▶ SUPPLIED RECORDS:
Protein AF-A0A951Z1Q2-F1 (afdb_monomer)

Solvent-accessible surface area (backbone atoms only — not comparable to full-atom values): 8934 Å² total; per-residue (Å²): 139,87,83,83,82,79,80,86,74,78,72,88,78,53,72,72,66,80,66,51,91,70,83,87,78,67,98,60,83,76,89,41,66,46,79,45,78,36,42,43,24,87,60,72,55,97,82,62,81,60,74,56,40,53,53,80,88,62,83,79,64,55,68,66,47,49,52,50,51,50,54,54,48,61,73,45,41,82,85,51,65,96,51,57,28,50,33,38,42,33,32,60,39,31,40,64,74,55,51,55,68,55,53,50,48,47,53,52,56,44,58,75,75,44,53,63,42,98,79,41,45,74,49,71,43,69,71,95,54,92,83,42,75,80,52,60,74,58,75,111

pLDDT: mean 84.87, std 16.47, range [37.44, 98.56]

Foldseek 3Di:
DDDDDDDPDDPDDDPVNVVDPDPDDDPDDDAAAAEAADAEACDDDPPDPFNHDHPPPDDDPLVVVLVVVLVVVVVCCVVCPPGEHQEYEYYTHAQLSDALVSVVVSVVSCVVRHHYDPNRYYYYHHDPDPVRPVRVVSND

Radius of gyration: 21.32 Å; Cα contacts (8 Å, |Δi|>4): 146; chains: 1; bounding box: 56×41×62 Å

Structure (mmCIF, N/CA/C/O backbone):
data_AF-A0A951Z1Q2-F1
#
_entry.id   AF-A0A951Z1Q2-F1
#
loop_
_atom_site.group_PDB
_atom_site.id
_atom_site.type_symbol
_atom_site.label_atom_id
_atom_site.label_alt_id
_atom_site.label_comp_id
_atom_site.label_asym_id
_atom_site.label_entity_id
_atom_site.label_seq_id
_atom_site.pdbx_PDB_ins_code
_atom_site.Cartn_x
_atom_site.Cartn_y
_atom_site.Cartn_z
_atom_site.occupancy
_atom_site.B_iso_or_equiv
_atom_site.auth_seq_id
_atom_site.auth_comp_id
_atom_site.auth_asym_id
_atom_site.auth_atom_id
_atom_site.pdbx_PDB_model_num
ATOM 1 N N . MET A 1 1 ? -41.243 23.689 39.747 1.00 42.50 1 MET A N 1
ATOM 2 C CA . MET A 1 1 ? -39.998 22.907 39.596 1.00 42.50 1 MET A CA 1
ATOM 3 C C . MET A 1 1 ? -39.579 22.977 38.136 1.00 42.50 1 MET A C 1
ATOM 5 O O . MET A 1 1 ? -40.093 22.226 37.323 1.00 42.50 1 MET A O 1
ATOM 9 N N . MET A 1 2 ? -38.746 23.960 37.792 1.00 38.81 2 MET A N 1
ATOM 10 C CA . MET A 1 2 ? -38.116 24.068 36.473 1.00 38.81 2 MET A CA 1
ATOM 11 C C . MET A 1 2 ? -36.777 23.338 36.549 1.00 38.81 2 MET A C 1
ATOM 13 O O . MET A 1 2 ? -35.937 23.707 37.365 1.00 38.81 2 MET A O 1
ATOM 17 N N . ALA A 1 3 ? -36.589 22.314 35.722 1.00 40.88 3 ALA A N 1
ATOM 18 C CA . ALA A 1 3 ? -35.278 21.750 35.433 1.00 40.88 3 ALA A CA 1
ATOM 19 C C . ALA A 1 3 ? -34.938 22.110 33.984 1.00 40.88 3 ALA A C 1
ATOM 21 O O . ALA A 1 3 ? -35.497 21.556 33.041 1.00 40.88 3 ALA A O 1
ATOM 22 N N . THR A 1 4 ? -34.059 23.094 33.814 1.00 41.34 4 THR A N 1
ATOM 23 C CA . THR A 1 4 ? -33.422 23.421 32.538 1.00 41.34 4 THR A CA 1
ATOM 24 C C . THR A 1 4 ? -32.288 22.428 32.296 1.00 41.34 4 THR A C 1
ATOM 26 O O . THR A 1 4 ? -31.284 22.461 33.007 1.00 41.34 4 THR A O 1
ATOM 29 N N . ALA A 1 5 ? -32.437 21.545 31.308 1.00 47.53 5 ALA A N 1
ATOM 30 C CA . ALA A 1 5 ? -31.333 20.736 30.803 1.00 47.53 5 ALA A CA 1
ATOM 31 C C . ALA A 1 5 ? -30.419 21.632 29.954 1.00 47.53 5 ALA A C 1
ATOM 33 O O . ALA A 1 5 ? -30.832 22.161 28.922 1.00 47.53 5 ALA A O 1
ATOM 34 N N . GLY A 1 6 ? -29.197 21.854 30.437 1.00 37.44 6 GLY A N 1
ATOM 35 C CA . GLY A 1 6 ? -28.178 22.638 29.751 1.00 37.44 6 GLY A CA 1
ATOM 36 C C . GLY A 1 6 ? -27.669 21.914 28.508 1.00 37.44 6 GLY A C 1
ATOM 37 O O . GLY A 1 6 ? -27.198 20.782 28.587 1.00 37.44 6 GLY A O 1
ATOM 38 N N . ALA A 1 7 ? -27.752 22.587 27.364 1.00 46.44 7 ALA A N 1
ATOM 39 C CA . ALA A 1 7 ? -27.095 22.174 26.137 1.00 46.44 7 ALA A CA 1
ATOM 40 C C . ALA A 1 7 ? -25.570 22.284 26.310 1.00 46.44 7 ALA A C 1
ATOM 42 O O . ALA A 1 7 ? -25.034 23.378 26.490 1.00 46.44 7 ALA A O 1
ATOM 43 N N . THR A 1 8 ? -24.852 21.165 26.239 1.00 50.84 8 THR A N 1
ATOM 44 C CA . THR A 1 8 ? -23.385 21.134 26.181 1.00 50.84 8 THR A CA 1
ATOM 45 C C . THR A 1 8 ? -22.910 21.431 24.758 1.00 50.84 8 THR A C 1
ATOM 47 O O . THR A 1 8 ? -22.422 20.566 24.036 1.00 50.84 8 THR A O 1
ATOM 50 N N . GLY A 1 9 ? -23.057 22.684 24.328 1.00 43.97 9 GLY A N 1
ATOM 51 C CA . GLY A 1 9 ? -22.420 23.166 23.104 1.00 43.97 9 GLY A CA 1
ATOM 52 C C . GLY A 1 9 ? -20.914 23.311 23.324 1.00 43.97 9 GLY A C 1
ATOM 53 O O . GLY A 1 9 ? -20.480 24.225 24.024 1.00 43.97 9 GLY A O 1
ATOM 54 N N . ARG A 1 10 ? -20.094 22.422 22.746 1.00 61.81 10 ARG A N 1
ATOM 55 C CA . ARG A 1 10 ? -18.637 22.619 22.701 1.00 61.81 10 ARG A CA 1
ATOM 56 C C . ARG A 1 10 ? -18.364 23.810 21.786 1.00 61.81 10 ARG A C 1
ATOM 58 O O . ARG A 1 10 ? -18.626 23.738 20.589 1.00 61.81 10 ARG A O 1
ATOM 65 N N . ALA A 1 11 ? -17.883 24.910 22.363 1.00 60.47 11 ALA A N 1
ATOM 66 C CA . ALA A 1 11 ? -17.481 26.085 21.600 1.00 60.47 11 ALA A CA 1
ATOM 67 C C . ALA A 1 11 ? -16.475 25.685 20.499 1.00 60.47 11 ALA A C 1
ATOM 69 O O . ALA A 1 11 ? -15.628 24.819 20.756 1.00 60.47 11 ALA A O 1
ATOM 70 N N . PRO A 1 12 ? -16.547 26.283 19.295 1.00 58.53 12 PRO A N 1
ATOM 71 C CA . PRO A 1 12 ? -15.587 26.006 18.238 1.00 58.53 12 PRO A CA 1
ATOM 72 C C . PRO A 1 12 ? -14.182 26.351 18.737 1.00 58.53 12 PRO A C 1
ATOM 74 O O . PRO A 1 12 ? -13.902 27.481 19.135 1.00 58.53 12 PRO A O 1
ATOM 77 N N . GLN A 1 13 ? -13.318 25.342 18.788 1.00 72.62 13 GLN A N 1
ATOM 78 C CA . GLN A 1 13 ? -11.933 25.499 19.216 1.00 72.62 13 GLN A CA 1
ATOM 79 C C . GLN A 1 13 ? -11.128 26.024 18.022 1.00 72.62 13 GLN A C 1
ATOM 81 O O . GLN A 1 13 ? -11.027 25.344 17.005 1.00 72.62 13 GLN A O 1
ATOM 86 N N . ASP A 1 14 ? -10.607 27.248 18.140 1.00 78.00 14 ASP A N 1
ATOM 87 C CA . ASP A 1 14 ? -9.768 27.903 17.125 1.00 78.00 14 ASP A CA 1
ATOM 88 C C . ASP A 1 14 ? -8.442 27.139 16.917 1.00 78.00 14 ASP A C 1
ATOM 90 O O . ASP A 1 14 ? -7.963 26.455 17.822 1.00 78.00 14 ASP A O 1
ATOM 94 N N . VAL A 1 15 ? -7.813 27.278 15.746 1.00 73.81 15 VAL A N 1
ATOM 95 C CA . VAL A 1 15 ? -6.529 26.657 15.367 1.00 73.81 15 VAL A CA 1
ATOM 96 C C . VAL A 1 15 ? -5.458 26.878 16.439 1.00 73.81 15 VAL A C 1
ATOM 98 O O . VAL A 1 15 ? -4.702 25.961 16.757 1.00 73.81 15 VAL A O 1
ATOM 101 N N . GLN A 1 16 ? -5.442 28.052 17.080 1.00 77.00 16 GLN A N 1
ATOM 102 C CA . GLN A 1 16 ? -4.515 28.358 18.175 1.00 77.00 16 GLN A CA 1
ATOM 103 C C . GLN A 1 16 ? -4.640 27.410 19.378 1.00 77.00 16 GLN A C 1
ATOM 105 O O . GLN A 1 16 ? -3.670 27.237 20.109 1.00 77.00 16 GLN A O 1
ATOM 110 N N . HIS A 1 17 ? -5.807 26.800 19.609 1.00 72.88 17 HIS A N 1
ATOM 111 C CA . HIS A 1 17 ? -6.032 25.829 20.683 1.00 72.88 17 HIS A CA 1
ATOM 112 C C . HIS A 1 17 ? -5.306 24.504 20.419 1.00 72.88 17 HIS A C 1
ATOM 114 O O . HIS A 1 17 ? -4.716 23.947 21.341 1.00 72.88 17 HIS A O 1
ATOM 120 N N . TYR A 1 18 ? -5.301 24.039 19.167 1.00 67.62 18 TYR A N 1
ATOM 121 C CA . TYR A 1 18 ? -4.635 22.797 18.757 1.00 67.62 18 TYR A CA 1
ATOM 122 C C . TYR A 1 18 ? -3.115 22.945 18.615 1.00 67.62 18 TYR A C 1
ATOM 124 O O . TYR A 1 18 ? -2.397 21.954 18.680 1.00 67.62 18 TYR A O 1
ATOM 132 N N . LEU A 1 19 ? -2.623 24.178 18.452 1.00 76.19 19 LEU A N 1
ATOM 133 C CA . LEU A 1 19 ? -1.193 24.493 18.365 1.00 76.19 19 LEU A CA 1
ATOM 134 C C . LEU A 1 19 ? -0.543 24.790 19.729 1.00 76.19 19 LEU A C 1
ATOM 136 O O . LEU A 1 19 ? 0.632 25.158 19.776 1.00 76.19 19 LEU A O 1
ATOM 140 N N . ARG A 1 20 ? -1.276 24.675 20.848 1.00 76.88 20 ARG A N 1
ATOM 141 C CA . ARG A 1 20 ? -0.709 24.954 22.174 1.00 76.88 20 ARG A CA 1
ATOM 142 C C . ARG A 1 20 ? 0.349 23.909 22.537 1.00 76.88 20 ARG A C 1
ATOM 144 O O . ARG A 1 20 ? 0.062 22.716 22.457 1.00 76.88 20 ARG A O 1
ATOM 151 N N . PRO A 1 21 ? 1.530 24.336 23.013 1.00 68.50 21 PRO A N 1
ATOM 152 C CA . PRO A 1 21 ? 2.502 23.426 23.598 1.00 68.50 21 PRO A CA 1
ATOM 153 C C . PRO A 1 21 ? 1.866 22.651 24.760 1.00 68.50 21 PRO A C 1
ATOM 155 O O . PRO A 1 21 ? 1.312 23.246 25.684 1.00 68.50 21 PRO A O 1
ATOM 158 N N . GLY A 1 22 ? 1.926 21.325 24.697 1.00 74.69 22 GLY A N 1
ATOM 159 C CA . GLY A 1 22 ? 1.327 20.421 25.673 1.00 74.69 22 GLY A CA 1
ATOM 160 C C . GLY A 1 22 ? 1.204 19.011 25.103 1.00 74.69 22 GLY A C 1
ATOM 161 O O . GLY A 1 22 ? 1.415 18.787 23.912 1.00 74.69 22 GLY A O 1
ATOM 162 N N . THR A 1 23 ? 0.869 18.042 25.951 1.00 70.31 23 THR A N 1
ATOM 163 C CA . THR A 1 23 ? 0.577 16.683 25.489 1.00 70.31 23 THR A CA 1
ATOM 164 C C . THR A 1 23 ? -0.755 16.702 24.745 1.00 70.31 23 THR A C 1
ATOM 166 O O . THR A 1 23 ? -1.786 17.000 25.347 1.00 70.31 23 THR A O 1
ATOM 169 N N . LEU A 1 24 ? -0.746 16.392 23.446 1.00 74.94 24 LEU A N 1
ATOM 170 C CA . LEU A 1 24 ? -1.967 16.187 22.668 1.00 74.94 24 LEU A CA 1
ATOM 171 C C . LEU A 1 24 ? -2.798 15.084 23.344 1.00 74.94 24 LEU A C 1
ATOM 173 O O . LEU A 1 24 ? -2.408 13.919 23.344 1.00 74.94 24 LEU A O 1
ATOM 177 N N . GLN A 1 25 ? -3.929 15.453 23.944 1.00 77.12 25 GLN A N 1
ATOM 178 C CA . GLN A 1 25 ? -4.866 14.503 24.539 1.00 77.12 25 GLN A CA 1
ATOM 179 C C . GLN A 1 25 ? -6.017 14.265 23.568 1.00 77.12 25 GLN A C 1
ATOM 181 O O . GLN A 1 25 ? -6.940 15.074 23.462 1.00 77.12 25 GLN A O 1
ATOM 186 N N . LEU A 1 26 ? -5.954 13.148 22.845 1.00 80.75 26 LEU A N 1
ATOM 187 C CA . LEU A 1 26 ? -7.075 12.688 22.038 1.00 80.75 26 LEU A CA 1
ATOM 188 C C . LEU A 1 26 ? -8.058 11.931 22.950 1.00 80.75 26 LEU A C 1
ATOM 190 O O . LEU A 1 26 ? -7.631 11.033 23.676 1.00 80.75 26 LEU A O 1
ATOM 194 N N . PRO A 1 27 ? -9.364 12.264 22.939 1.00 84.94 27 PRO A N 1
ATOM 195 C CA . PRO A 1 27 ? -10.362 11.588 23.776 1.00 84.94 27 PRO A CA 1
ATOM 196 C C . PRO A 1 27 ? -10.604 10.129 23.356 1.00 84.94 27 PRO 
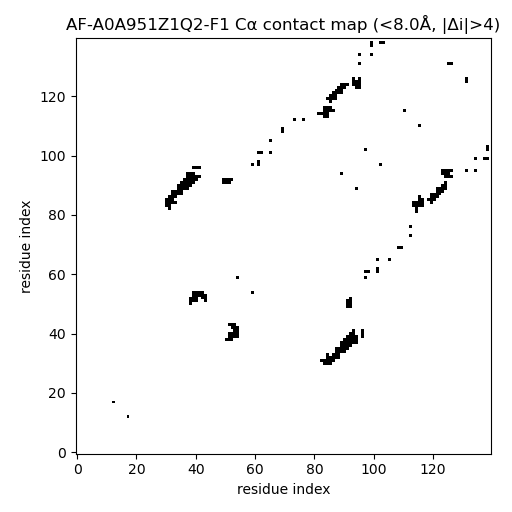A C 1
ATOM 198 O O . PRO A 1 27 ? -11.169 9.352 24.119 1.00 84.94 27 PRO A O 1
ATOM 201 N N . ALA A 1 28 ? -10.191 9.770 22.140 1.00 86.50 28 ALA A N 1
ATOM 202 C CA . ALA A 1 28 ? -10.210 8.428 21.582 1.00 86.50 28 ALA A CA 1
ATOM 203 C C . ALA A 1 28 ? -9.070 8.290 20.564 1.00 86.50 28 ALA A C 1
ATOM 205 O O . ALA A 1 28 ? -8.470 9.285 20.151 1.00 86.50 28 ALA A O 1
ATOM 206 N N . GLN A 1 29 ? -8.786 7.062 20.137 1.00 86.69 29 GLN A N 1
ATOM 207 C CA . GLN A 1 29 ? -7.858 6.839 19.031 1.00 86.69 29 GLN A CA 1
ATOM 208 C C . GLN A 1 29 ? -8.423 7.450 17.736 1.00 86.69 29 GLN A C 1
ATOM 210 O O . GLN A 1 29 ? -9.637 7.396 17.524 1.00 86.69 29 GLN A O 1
---
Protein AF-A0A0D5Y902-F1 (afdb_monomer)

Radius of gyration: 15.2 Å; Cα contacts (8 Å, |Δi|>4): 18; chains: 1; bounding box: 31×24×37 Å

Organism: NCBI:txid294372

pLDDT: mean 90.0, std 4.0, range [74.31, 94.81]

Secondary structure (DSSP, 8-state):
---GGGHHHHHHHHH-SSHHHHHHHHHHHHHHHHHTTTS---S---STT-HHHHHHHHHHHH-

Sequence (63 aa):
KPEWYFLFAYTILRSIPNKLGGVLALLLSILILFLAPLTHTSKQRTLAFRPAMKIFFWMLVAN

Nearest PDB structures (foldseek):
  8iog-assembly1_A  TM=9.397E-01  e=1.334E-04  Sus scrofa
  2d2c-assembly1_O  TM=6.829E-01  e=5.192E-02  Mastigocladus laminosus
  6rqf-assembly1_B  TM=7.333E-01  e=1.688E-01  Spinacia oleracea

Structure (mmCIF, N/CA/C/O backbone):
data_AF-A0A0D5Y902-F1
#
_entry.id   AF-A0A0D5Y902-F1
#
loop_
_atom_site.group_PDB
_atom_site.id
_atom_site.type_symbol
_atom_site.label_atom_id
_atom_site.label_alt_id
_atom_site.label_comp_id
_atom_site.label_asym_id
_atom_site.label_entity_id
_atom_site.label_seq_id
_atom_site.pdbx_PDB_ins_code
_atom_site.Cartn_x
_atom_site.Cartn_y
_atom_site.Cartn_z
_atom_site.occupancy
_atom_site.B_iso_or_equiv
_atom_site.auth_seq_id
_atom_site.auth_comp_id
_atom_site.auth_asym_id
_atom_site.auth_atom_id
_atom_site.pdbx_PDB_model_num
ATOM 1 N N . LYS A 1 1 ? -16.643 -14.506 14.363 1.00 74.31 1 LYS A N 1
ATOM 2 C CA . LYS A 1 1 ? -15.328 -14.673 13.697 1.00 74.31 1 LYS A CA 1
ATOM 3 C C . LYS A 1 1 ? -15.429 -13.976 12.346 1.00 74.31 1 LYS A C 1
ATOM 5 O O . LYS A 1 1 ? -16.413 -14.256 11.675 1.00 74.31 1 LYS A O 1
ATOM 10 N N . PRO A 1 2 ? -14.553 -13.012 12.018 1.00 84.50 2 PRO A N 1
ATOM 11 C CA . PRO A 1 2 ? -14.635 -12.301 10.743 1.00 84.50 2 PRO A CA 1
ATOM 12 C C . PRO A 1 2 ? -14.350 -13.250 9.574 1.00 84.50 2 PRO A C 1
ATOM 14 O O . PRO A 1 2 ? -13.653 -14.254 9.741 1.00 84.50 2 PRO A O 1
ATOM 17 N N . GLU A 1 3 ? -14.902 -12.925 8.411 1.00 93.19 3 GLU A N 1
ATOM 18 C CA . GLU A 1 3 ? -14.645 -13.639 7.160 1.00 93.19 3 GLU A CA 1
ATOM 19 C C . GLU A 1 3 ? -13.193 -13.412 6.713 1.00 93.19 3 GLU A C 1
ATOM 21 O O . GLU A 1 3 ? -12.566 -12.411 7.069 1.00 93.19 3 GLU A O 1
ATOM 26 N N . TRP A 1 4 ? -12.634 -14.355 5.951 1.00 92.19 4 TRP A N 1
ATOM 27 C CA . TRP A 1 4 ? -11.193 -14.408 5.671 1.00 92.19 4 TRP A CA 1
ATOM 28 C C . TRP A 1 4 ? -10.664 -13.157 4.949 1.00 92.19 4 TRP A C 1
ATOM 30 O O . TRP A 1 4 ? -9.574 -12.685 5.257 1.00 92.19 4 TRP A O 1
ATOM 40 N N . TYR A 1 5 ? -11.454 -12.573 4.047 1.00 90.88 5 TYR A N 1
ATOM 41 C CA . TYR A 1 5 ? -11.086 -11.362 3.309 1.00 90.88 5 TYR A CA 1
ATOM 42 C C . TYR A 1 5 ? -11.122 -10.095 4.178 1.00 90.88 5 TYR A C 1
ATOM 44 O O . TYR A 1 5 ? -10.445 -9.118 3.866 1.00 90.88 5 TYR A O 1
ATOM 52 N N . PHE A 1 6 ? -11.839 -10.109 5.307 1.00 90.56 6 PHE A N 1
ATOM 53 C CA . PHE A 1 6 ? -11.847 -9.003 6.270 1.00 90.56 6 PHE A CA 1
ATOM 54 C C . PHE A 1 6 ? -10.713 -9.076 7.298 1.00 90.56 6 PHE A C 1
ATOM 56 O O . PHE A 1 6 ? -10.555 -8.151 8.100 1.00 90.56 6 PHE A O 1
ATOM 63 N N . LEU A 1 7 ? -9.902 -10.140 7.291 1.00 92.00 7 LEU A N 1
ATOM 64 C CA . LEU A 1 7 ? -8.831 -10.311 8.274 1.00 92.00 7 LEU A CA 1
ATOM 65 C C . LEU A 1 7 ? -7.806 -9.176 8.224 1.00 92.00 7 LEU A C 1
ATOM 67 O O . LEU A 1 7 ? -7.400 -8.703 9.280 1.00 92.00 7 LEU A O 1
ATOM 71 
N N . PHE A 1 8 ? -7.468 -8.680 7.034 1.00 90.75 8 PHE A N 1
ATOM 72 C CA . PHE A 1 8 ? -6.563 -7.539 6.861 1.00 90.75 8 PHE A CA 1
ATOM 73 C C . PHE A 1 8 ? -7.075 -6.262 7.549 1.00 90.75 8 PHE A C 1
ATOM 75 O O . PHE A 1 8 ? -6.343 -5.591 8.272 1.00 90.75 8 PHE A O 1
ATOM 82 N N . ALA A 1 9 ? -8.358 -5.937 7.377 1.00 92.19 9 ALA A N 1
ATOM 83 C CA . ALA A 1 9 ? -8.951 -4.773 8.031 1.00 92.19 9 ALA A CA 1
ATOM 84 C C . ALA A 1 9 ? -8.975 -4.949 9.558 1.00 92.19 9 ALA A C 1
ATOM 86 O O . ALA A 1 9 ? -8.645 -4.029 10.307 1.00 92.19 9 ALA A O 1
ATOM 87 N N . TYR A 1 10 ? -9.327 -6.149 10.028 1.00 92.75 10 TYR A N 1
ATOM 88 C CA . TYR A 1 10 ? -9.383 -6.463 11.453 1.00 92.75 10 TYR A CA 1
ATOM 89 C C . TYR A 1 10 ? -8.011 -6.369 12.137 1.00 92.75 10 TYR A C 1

▶ WORK TO BE COMPLETED: Going line by line through the entries above, count each line that has the word "Protein", then state the count alone.

▶ SOLUTION: 2